Wideband MMIC Power Limiters for Integrated Receivers

Abstract

This thesis explores the feasibility of designing wideband power limiter circuits that can be manufactured using monolithic microwave integrated circuit (MMIC) technologies, with a primary focus on gallium nitride (GaN). Three complete limiter circuits have been designed and simulated with different performances, along with one limiter needing external activation. No measurements of the circuits have been made. Three of the designs were made for a 0.15 μm GaN process, and the last for a GaAs process incorporating PIN diodes. The GaN-based limiters use switchtransistors to achieve the limiting behavior with different means of activation, and are designed to operate in the 2−6 GHz frequency band. The minimum frequency is limited by the leakage power level, and the upper frequency by small-signal performance. The most promising complete GaN limiter keeps the leakage below 25dBm for input powers up to 50dBm.

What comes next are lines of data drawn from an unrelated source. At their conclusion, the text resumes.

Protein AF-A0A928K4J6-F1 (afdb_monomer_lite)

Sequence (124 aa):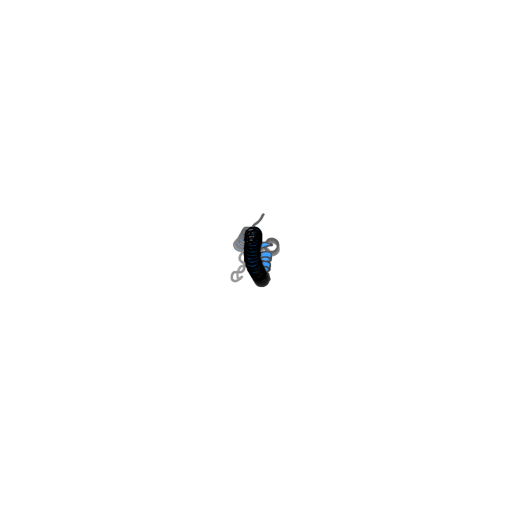
MVSIEELLDEMDAL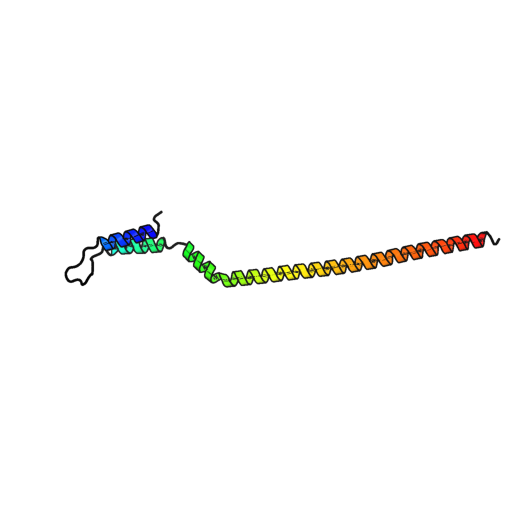LDKSKAVPFGGGKAMVNVERLRELIDDIRLHIPQEIRQARAIAMERNDIIADARKEAESITRKAEERARAMVDKEEVFRRANIQANEAISQAQTKARDIRKGATDYAEGI

Radius of gyration: 45.16 Å; chains: 1; bounding box: 83×26×129 Å

pLDDT: mean 87.38, std 9.07, range [52.53, 97.69]

Structure (mmCIF, N/CA/C/O backbone):
data_AF-A0A928K4J6-F1
#
_entry.id   AF-A0A928K4J6-F1
#
loop_
_atom_site.group_PDB
_atom_site.id
_atom_site.type_symbol
_atom_site.label_atom_id
_atom_site.label_alt_id
_atom_site.label_comp_id
_atom_site.label_asym_id
_atom_site.label_entity_id
_atom_site.label_seq_id
_atom_site.pdbx_PDB_ins_code
_atom_site.Cartn_x
_atom_site.Cartn_y
_atom_site.Cartn_z
_atom_site.occupancy
_atom_site.B_iso_or_equiv
_atom_site.auth_seq_id
_atom_site.auth_comp_id
_atom_site.auth_asym_id
_atom_site.auth_atom_id
_atom_site.pdbx_PDB_model_num
ATOM 1 N N . MET A 1 1 ? 20.570 18.377 -23.078 1.00 52.97 1 MET A N 1
ATOM 2 C CA . MET A 1 1 ? 20.637 16.952 -22.704 1.00 52.97 1 MET A CA 1
ATOM 3 C C . MET A 1 1 ? 20.138 16.233 -23.930 1.00 52.97 1 MET A C 1
ATOM 5 O O . MET A 1 1 ? 19.017 16.530 -24.315 1.00 52.97 1 MET A O 1
ATOM 9 N N . VAL A 1 2 ? 20.998 15.480 -24.612 1.00 66.94 2 VAL A N 1
ATOM 10 C CA . VAL A 1 2 ? 20.627 14.867 -25.893 1.00 66.94 2 VAL A CA 1
ATOM 11 C C . VAL A 1 2 ? 19.638 13.744 -25.594 1.00 66.94 2 VAL A C 1
ATOM 13 O O . VAL A 1 2 ? 19.899 12.931 -24.702 1.00 66.94 2 VAL A O 1
ATOM 16 N N . SER A 1 3 ? 18.473 13.748 -26.237 1.00 80.75 3 SER A N 1
ATOM 17 C CA . SER A 1 3 ? 17.482 12.690 -26.024 1.00 80.75 3 SER A CA 1
ATOM 18 C C . SER A 1 3 ? 17.895 11.417 -26.773 1.00 80.75 3 SER A C 1
ATOM 20 O O . SER A 1 3 ? 18.650 11.463 -27.743 1.00 80.75 3 SER A O 1
ATOM 22 N N . ILE A 1 4 ? 17.397 10.253 -26.341 1.00 82.44 4 ILE A N 1
ATOM 23 C CA . ILE A 1 4 ? 17.605 9.004 -27.098 1.00 82.44 4 ILE A CA 1
ATOM 24 C C . ILE A 1 4 ? 17.052 9.143 -28.526 1.00 82.44 4 ILE A C 1
ATOM 26 O O . ILE A 1 4 ? 17.631 8.588 -29.450 1.00 82.44 4 ILE A O 1
ATOM 30 N N . GLU A 1 5 ? 15.966 9.897 -28.709 1.00 83.38 5 GLU A N 1
ATOM 31 C CA . GLU A 1 5 ? 15.357 10.156 -30.018 1.00 83.38 5 GLU A CA 1
ATOM 32 C C . GLU A 1 5 ? 16.311 10.947 -30.925 1.00 83.38 5 GLU A C 1
ATOM 34 O O . GLU A 1 5 ? 16.541 10.540 -32.056 1.00 83.38 5 GLU A O 1
ATOM 39 N N . GLU A 1 6 ? 16.975 11.984 -30.403 1.00 85.88 6 GLU A N 1
ATOM 40 C CA . GLU A 1 6 ? 17.975 12.759 -31.155 1.00 85.88 6 GLU A CA 1
ATOM 41 C C . GLU A 1 6 ? 19.20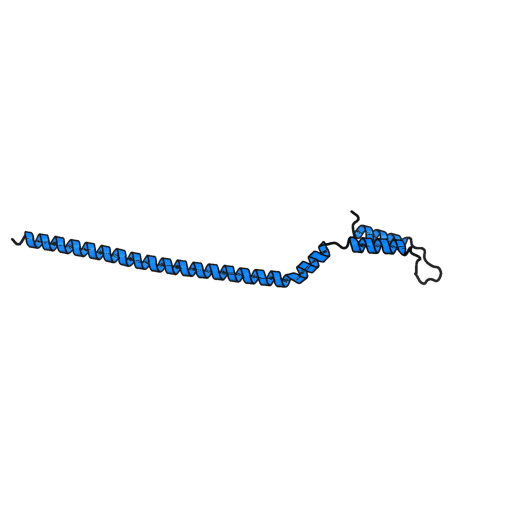0 11.912 -31.552 1.00 85.88 6 GLU A C 1
ATOM 43 O O . GLU A 1 6 ? 19.737 12.071 -32.648 1.00 85.88 6 GLU A O 1
ATOM 48 N N . LEU A 1 7 ? 19.634 10.981 -30.691 1.00 86.25 7 LEU A N 1
ATOM 49 C CA . LEU A 1 7 ? 20.725 10.046 -31.006 1.00 86.25 7 LEU A CA 1
ATOM 50 C C . LEU A 1 7 ? 20.326 9.027 -32.083 1.00 86.25 7 LEU A C 1
ATOM 52 O O . LEU A 1 7 ? 21.157 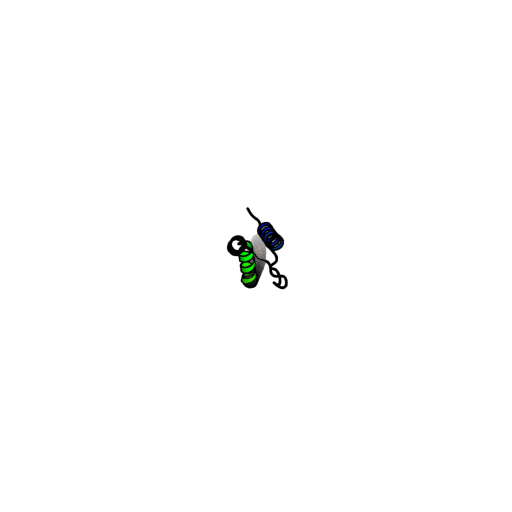8.649 -32.912 1.00 86.25 7 LEU A O 1
ATOM 56 N N . LEU A 1 8 ? 19.067 8.578 -32.077 1.00 87.12 8 LEU A N 1
ATOM 57 C CA . LEU A 1 8 ? 18.526 7.689 -33.106 1.00 87.12 8 LEU A CA 1
ATOM 58 C C . LEU A 1 8 ? 18.399 8.412 -34.452 1.00 87.12 8 LEU A C 1
ATOM 60 O O . LEU A 1 8 ? 18.840 7.868 -35.463 1.00 87.12 8 LEU A O 1
ATOM 64 N N . ASP A 1 9 ? 17.914 9.655 -34.455 1.00 90.69 9 ASP A N 1
ATOM 65 C CA . ASP A 1 9 ? 17.849 10.494 -35.657 1.00 90.69 9 ASP A CA 1
ATOM 66 C C . ASP A 1 9 ? 19.248 10.743 -36.248 1.00 90.69 9 ASP A C 1
ATOM 68 O O . ASP A 1 9 ? 19.439 10.744 -37.468 1.00 90.69 9 ASP A O 1
ATOM 72 N N . GLU A 1 10 ? 20.265 10.919 -35.397 1.00 88.25 10 GLU A N 1
ATOM 73 C CA . GLU A 1 10 ? 21.647 11.062 -35.853 1.00 88.25 10 GLU A CA 1
ATOM 74 C C . GLU A 1 10 ? 22.200 9.762 -36.464 1.00 88.25 10 GLU A C 1
ATOM 76 O O . GLU A 1 10 ? 22.901 9.808 -37.483 1.00 88.25 10 GLU A O 1
ATOM 81 N N . MET A 1 11 ? 21.867 8.600 -35.888 1.00 88.75 11 MET A N 1
ATOM 82 C CA . MET A 1 11 ? 22.214 7.300 -36.474 1.00 88.75 11 MET A CA 1
ATOM 83 C C . MET A 1 11 ? 21.571 7.118 -37.851 1.00 88.75 11 MET A C 1
ATOM 85 O O . MET A 1 11 ? 22.272 6.728 -38.789 1.00 88.75 11 MET A O 1
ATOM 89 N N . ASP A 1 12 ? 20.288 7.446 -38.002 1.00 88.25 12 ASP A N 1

The GaAs limiter utilizes PIN diodes in an antiparallel configuration to achieve limiting. It operates in the 2 − 18 GHz range, making it a suitable option when this type of process is available. The leakage is below 17.5dBm for input powers up to 48dBm. It is, however, unclear whether the limiter itself will survive powers that large. Although the designs presented here seem to perform well in terms of power and bandwidth, the insertion losses are slightly higher than what is generally accepted.